*Instructions to follow*:
Your answer must hold only the lines below from the line containing "ATOM 160 C C" through the line containing "ATOM 189 C C", each reproduced exactly.

Task material Start Marker

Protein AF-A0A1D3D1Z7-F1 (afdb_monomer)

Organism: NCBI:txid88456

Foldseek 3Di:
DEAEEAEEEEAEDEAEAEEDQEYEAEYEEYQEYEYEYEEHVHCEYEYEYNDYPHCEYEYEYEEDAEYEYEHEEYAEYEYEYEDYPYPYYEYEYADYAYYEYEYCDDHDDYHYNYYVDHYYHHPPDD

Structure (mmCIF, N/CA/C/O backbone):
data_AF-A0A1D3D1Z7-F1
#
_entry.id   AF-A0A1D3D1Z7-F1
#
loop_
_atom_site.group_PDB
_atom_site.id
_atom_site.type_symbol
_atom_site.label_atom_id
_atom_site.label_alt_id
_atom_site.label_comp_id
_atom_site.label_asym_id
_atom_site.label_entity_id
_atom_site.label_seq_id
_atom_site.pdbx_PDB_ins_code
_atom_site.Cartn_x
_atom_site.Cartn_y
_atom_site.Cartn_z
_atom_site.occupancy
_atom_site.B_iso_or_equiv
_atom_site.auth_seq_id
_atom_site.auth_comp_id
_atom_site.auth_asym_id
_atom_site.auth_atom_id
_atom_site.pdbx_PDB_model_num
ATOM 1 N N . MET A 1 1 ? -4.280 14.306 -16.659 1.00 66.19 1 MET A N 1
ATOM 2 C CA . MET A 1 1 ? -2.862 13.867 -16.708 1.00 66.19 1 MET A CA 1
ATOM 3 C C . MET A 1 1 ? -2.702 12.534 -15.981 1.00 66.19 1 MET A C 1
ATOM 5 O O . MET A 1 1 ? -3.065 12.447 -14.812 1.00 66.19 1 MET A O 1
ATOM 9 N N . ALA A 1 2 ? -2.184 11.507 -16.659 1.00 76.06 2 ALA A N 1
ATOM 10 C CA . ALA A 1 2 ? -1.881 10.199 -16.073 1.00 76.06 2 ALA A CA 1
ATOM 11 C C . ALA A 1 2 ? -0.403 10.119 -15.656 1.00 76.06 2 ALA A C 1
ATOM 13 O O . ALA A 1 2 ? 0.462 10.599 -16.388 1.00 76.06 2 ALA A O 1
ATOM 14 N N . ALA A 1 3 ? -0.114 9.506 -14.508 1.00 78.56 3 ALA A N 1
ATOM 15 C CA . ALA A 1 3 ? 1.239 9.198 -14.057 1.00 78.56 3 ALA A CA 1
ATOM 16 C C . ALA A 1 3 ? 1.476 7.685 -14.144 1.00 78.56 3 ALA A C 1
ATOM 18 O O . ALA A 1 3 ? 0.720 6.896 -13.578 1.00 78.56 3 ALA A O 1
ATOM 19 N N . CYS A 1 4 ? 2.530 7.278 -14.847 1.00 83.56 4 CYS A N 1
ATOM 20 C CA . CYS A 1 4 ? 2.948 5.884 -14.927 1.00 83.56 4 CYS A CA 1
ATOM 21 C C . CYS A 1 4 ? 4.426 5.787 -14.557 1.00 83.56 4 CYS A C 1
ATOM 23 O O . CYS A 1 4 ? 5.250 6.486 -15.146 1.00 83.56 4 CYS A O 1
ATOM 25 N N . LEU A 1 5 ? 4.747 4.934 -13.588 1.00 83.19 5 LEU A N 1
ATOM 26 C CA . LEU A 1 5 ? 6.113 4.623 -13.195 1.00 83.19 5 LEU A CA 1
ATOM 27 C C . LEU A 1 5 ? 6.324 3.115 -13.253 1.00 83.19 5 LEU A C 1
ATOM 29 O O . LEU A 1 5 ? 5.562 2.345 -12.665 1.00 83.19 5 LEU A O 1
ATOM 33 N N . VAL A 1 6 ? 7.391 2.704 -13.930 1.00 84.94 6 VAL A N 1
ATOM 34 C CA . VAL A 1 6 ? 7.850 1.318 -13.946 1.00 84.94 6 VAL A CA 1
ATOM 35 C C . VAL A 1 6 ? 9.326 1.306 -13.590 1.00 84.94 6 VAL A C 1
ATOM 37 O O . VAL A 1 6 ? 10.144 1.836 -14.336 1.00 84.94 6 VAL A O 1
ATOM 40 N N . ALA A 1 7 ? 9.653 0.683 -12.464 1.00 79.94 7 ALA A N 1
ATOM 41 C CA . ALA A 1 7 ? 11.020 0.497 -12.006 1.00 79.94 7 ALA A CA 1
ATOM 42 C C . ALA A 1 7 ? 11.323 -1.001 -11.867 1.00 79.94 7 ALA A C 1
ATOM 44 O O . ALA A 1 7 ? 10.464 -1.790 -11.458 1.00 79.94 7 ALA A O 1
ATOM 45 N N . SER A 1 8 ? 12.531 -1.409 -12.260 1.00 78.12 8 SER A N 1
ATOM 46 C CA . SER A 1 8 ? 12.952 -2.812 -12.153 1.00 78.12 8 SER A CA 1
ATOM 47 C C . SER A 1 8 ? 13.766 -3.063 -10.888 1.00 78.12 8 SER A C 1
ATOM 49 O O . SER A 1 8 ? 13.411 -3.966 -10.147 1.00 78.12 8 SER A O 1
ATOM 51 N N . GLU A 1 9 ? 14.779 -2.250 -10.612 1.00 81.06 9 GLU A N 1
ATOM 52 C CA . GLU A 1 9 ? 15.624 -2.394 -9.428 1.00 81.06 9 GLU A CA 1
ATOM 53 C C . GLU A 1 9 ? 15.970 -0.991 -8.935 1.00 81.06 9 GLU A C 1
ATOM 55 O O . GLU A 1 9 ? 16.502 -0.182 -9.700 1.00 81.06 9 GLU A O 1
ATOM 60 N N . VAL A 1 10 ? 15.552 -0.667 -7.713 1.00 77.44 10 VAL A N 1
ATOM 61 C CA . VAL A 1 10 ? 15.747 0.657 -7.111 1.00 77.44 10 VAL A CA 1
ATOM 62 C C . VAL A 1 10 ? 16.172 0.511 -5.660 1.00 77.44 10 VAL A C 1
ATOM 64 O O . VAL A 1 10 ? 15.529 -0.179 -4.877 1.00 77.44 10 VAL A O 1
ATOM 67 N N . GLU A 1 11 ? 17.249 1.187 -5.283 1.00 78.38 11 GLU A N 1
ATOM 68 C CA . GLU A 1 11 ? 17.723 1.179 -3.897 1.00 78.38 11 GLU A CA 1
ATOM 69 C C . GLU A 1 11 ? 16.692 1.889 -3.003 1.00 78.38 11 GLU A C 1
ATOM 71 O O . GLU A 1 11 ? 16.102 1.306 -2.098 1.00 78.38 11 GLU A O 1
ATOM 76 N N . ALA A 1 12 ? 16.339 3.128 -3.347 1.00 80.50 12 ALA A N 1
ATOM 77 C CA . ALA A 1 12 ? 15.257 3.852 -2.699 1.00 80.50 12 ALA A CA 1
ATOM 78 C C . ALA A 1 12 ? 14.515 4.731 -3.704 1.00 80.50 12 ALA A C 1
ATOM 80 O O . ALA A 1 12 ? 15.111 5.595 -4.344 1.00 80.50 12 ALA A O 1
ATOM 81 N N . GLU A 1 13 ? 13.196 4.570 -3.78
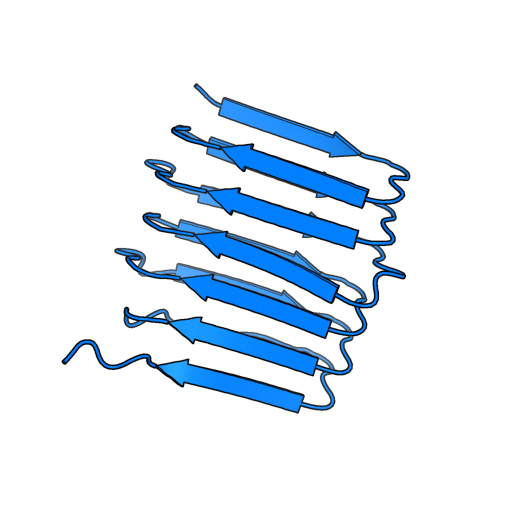0 1.00 83.06 13 GLU A N 1
ATOM 82 C CA . GLU A 1 13 ? 12.352 5.363 -4.672 1.00 83.06 13 GLU A CA 1
ATOM 83 C C . GLU A 1 13 ? 11.394 6.232 -3.851 1.00 83.06 13 GLU A C 1
ATOM 85 O O . GLU A 1 13 ? 10.602 5.738 -3.037 1.00 83.06 13 GLU A O 1
ATOM 90 N N . THR A 1 14 ? 11.441 7.548 -4.075 1.00 85.00 14 THR A N 1
ATOM 91 C CA . THR A 1 14 ? 10.455 8.482 -3.519 1.00 85.00 14 THR A CA 1
ATOM 92 C C . THR A 1 14 ? 9.595 9.060 -4.627 1.00 85.00 14 THR A C 1
ATOM 94 O O . THR A 1 14 ? 10.048 9.850 -5.450 1.00 85.00 14 THR A O 1
ATOM 97 N N . ILE A 1 15 ? 8.311 8.725 -4.593 1.00 82.62 15 ILE A N 1
ATOM 98 C CA . ILE A 1 15 ? 7.337 9.141 -5.595 1.00 82.62 15 ILE A CA 1
ATOM 99 C C . ILE A 1 15 ? 6.439 10.194 -4.962 1.00 82.62 15 ILE A C 1
ATOM 101 O O . ILE A 1 15 ? 5.718 9.913 -4.002 1.00 82.62 15 ILE A O 1
ATOM 105 N N . THR A 1 16 ? 6.471 11.414 -5.496 1.00 84.50 16 THR A N 1
ATOM 106 C CA . THR A 1 16 ? 5.605 12.508 -5.038 1.00 84.50 16 THR A CA 1
ATOM 107 C C . THR A 1 16 ? 4.680 12.948 -6.157 1.00 84.50 16 THR A C 1
ATOM 109 O O . THR A 1 16 ? 5.130 13.470 -7.173 1.00 84.50 16 THR A O 1
ATOM 112 N N . ILE A 1 17 ? 3.375 12.782 -5.948 1.00 80.19 17 ILE A N 1
ATOM 113 C CA . ILE A 1 17 ? 2.349 13.141 -6.928 1.00 80.19 17 ILE A CA 1
ATOM 114 C C . ILE A 1 17 ? 1.427 14.187 -6.307 1.00 80.19 17 ILE A C 1
ATOM 116 O O . ILE A 1 17 ? 0.784 13.956 -5.277 1.00 80.19 17 ILE A O 1
ATOM 120 N N . LYS A 1 18 ? 1.395 15.378 -6.912 1.00 80.88 18 LYS A N 1
ATOM 121 C CA . LYS A 1 18 ? 0.566 16.493 -6.432 1.00 80.88 18 LYS A CA 1
ATOM 122 C C . LYS A 1 18 ? -0.873 16.372 -6.920 1.00 80.88 18 LYS A C 1
ATOM 124 O O . LYS A 1 18 ? -1.776 16.425 -6.093 1.00 80.88 18 LYS A O 1
ATOM 129 N N . GLU A 1 19 ? -1.053 16.169 -8.222 1.00 79.81 19 GLU A N 1
ATOM 130 C CA . GLU A 1 19 ? -2.350 15.969 -8.867 1.00 79.81 19 GLU A CA 1
ATOM 131 C C . GLU A 1 19 ? -2.197 15.012 -10.054 1.00 79.81 19 GLU A C 1
ATOM 133 O O . GLU A 1 19 ? -1.273 15.162 -10.853 1.00 79.81 19 GLU A O 1
ATOM 138 N N . ALA A 1 20 ? -3.079 14.018 -10.152 1.00 75.69 20 ALA A N 1
ATOM 139 C CA . ALA A 1 20 ? -3.167 13.120 -11.299 1.00 75.69 20 ALA A CA 1
ATOM 140 C C . ALA A 1 20 ? -4.595 12.570 -11.457 1.00 75.69 20 ALA A C 1
ATOM 142 O O . ALA A 1 20 ? -5.314 12.376 -10.474 1.00 75.69 20 ALA A O 1
ATOM 143 N N . GLU A 1 21 ? -4.978 12.300 -12.704 1.00 77.62 21 GLU A N 1
ATOM 144 C CA . GLU A 1 21 ? -6.243 11.646 -13.088 1.00 77.62 21 GLU A CA 1
ATOM 145 C C . GLU A 1 21 ? -6.136 10.120 -13.072 1.00 77.62 21 GLU A C 1
ATOM 147 O O . GLU A 1 21 ? -7.141 9.423 -13.030 1.00 77.62 21 GLU A O 1
ATOM 152 N N . SER A 1 22 ? -4.923 9.577 -13.126 1.00 77.06 22 SER A N 1
ATOM 153 C CA . SER A 1 22 ? -4.648 8.161 -12.885 1.00 77.06 22 SER A CA 1
ATOM 154 C C . SER A 1 22 ? -3.189 7.984 -12.507 1.00 77.06 22 SER A C 1
ATOM 156 O O . SER A 1 22 ? -2.331 8.766 -12.925 1.00 77.06 22 SER A O 1
ATOM 158 N N . ILE A 1 23 ? -2.912 6.985 -11.671 1.00 79.94 23 ILE A N 1
ATOM 159 C CA . ILE A 1 23 ? -1.561 6.675 -11.209 1.00 79.94 23 ILE A CA 1
ATOM 160 C C . ILE A 1 23 ? -1.382 5.162 -11.266 1.00 79.94 23 ILE A C 1
ATOM 162 O O . ILE A 1 23 ? -2.142 4.426 -10.633 1.00 79.94 23 ILE A O 1
ATOM 166 N N . THR A 1 24 ? -0.371 4.717 -12.006 1.00 84.25 24 THR A N 1
ATOM 167 C CA . THR A 1 24 ? 0.077 3.322 -12.014 1.00 84.25 24 THR A CA 1
ATOM 168 C C . THR A 1 24 ? 1.553 3.266 -11.661 1.00 84.25 24 THR A C 1
ATOM 170 O O . THR A 1 24 ? 2.383 3.832 -12.369 1.00 84.25 24 THR A O 1
ATOM 173 N N . THR A 1 25 ? 1.881 2.554 -10.589 1.00 82.44 25 THR A N 1
ATOM 174 C CA . THR A 1 25 ? 3.263 2.320 -10.169 1.00 82.44 25 THR A CA 1
ATOM 175 C C . THR A 1 25 ? 3.526 0.824 -10.154 1.00 82.44 25 THR A C 1
ATOM 177 O O . THR A 1 25 ? 2.825 0.079 -9.471 1.00 82.44 25 THR A O 1
ATOM 180 N N . THR A 1 26 ? 4.536 0.378 -10.895 1.00 85.56 26 THR A N 1
ATOM 181 C CA . THR A 1 26 ? 5.012 -1.010 -10.876 1.00 85.56 26 THR A CA 1
ATOM 182 C C . THR A 1 26 ? 6.480 -1.037 -10.500 1.00 85.56 26 THR A C 1
ATOM 184 O O . THR A 1 26 ? 7.310 -0.485 -11.217 1.00 85.56 26 THR A O 1
ATOM 187 N N . ILE A 1 27 ? 6.804 -1.702 -9.396 1.00 81.69 27 ILE A N 1
ATOM 188 C CA . ILE A 1 27 ? 8.182 -1.862 -8.929 1.00 81.69 27 ILE A CA 1
ATOM 189 C C . ILE A 1 27 ? 8.455 -3.359 -8.788 1.00 81.69 27 ILE A C 1
ATOM 191 O O . ILE A 1 27 ? 7.678 -4.078 -8.151 1.00 81.69 27 ILE A O 1
ATOM 195 N N . LYS A 1 28 ? 9.498 -3.862 -9.459 1.00 81.69 28 LYS A N 1
ATOM 196 C CA . LYS A 1 28 ? 9.852 -5.286 -9.360 1.00 81.69 28 LYS A CA 1
ATOM 197 C C . LYS A 1 28 ? 10.630 -5.566 -8.083 1.00 81.69 28 LYS A C 1
ATOM 199 O O . LYS A 1 28 ? 10.166 -6.414 -7.335 1.00 81.69 28 LYS A O 1
ATOM 204 N N . GLU A 1 29 ? 11.717 -4.835 -7.854 1.00 80.50 29 GLU A N 1
ATOM 205 C CA . GLU A 1 29 ? 12.585 -4.974 -6.689 1.00 80.50 29 GLU A CA 1
ATOM 206 C C . GLU A 1 29 ? 12.932 -3.602 -6.102 1.00 80.50 29 GLU A C 1
ATOM 208 O O . GLU A 1 29 ? 13.273 -2.675 -6.844 1.00 80.50 29 GLU A O 1
ATOM 213 N N . ALA A 1 30 ? 12.815 -3.467 -4.778 1.00 77.69 30 ALA A N 1
ATOM 214 C CA . ALA A 1 30 ? 13.246 -2.267 -4.069 1.00 77.69 30 ALA A CA 1
ATOM 215 C C . ALA A 1 30 ? 13.694 -2.524 -2.627 1.00 77.69 30 ALA A C 1
ATOM 217 O O . ALA A 1 30 ? 13.069 -3.328 -1.923 1.00 77.69 30 ALA A O 1
ATOM 218 N N . GLU A 1 31 ? 14.695 -1.768 -2.160 1.00 78.94 31 GLU A N 1
ATOM 219 C CA . GLU A 1 31 ? 15.061 -1.726 -0.734 1.00 78.94 31 GLU A CA 1
ATOM 220 C C . GLU A 1 31 ? 14.278 -0.672 0.053 1.00 78.94 31 GLU A C 1
ATOM 222 O O . GLU A 1 31 ? 14.174 -0.760 1.269 1.00 78.94 31 GLU A O 1
ATOM 227 N N . SER A 1 32 ? 13.686 0.334 -0.584 1.00 80.50 32 SER A N 1
ATOM 228 C CA . SER A 1 32 ? 12.757 1.233 0.100 1.00 80.50 32 SER A CA 1
ATOM 229 C C . SER A 1 32 ? 11.849 1.939 -0.887 1.00 80.50 32 SER A C 1
ATOM 231 O O . SER A 1 32 ? 12.285 2.423 -1.931 1.00 80.50 32 SER A O 1
ATOM 233 N N . ILE A 1 33 ? 10.562 2.021 -0.552 1.00 81.88 33 ILE A N 1
ATOM 234 C CA . ILE A 1 33 ? 9.583 2.732 -1.374 1.00 81.88 33 ILE A CA 1
ATOM 235 C C . ILE A 1 33 ? 8.788 3.671 -0.488 1.00 81.88 33 ILE A C 1
ATOM 237 O O . ILE A 1 33 ? 8.086 3.249 0.440 1.00 81.88 33 ILE A O 1
ATOM 241 N N . ARG A 1 34 ? 8.829 4.956 -0.839 1.00 85.12 34 ARG A N 1
ATOM 242 C CA . ARG A 1 34 ? 7.962 5.972 -0.253 1.00 85.12 34 ARG A CA 1
ATOM 243 C C . ARG A 1 34 ? 7.118 6.630 -1.328 1.00 85.12 34 ARG A C 1
ATOM 245 O O . ARG A 1 34 ? 7.618 7.357 -2.178 1.00 85.12 34 ARG A O 1
ATOM 252 N N . THR A 1 35 ? 5.808 6.452 -1.235 1.00 81.31 35 THR A N 1
ATOM 253 C CA . THR A 1 35 ? 4.856 7.120 -2.126 1.00 81.31 35 THR A CA 1
ATOM 254 C C . THR A 1 35 ? 4.048 8.149 -1.348 1.00 81.31 35 THR A C 1
ATOM 256 O O . THR A 1 35 ? 3.436 7.829 -0.329 1.00 81.31 35 THR A O 1
ATOM 259 N N . THR A 1 36 ? 4.038 9.393 -1.822 1.00 83.75 36 THR A N 1
ATOM 260 C CA . THR A 1 36 ? 3.232 10.485 -1.264 1.00 83.75 36 THR A CA 1
ATOM 261 C C . THR A 1 36 ? 2.330 11.067 -2.341 1.00 83.75 36 THR A C 1
ATOM 263 O O . THR A 1 36 ? 2.802 11.612 -3.339 1.00 83.75 36 THR A O 1
ATOM 266 N N . ILE A 1 37 ? 1.022 10.999 -2.113 1.00 76.44 37 ILE A N 1
ATOM 267 C CA . ILE A 1 37 ? 0.006 11.522 -3.025 1.00 76.44 37 ILE A CA 1
ATOM 268 C C . ILE A 1 37 ? -0.818 12.582 -2.300 1.00 76.44 37 ILE A C 1
ATOM 270 O O . ILE A 1 37 ? -1.371 12.339 -1.224 1.00 76.44 37 ILE A O 1
ATOM 274 N N . THR A 1 38 ? -0.880 13.780 -2.881 1.00 79.50 38 THR A N 1
ATOM 275 C CA . THR A 1 38 ? -1.632 14.907 -2.308 1.00 79.50 38 THR A CA 1
ATOM 276 C C . THR A 1 38 ? -3.074 14.928 -2.794 1.00 79.50 38 THR A C 1
ATOM 278 O O . THR A 1 38 ? -3.976 15.023 -1.971 1.00 79.50 38 THR A O 1
ATOM 281 N N . LYS A 1 39 ? -3.300 14.806 -4.100 1.00 71.94 39 LYS A N 1
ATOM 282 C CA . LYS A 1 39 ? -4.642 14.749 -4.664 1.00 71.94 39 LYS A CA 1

Task material End Marker

*Response*:
ATOM 160 C C . ILE A 1 23 ? -1.382 5.162 -11.266 1.00 79.94 23 ILE A C 1
ATOM 162 O O . ILE A 1 23 ? -2.142 4.426 -10.633 1.00 79.94 23 ILE A O 1
ATOM 166 N N . THR A 1 24 ? -0.371 4.717 -12.006 1.00 84.25 24 THR A N 1
ATOM 167 C CA . THR A 1 24 ? 0.077 3.322 -12.014 1.00 84.25 24 THR A CA 1
ATOM 168 C C . THR A 1 24 ? 1.553 3.266 -11.661 1.00 84.25 24 THR A C 1
ATOM 170 O O . THR A 1 24 ? 2.383 3.832 -12.369 1.00 84.25 24 THR A O 1
ATOM 173 N N . THR A 1 25 ? 1.881 2.554 -10.589 1.00 82.44 25 THR A N 1
ATOM 174 C CA . THR A 1 25 ? 3.263 2.320 -10.169 1.00 82.44 25 THR A CA 1
ATOM 175 C C . THR A 1 25 ? 3.526 0.824 -10.154 1.00 82.44 25 THR A C 1
ATOM 177 O O . THR A 1 25 ? 2.825 0.079 -9.471 1.00 82.44 25 THR A O 1
ATOM 180 N N . THR A 1 26 ? 4.536 0.378 -10.895 1.00 85.56 26 THR A N 1
ATOM 181 C CA . THR A 1 26 ? 5.012 -1.010 -10.876 1.00 85.56 26 THR A CA 1
ATOM 182 C C . THR A 1 26 ? 6.480 -1.037 -10.500 1.00 85.56 26 THR A C 1
ATOM 184 O O . THR A 1 26 ? 7.310 -0.485 -11.217 1.00 85.56 26 THR A O 1
ATOM 187 N N . ILE A 1 27 ? 6.804 -1.702 -9.396 1.00 81.69 27 ILE A N 1
ATOM 188 C CA . ILE A 1 27 ? 8.182 -1.862 -8.929 1.00 81.69 27 ILE A CA 1
ATOM 189 C C . ILE A 1 27 ? 8.455 -3.359 -8.788 1.00 81.69 27 ILE A C 1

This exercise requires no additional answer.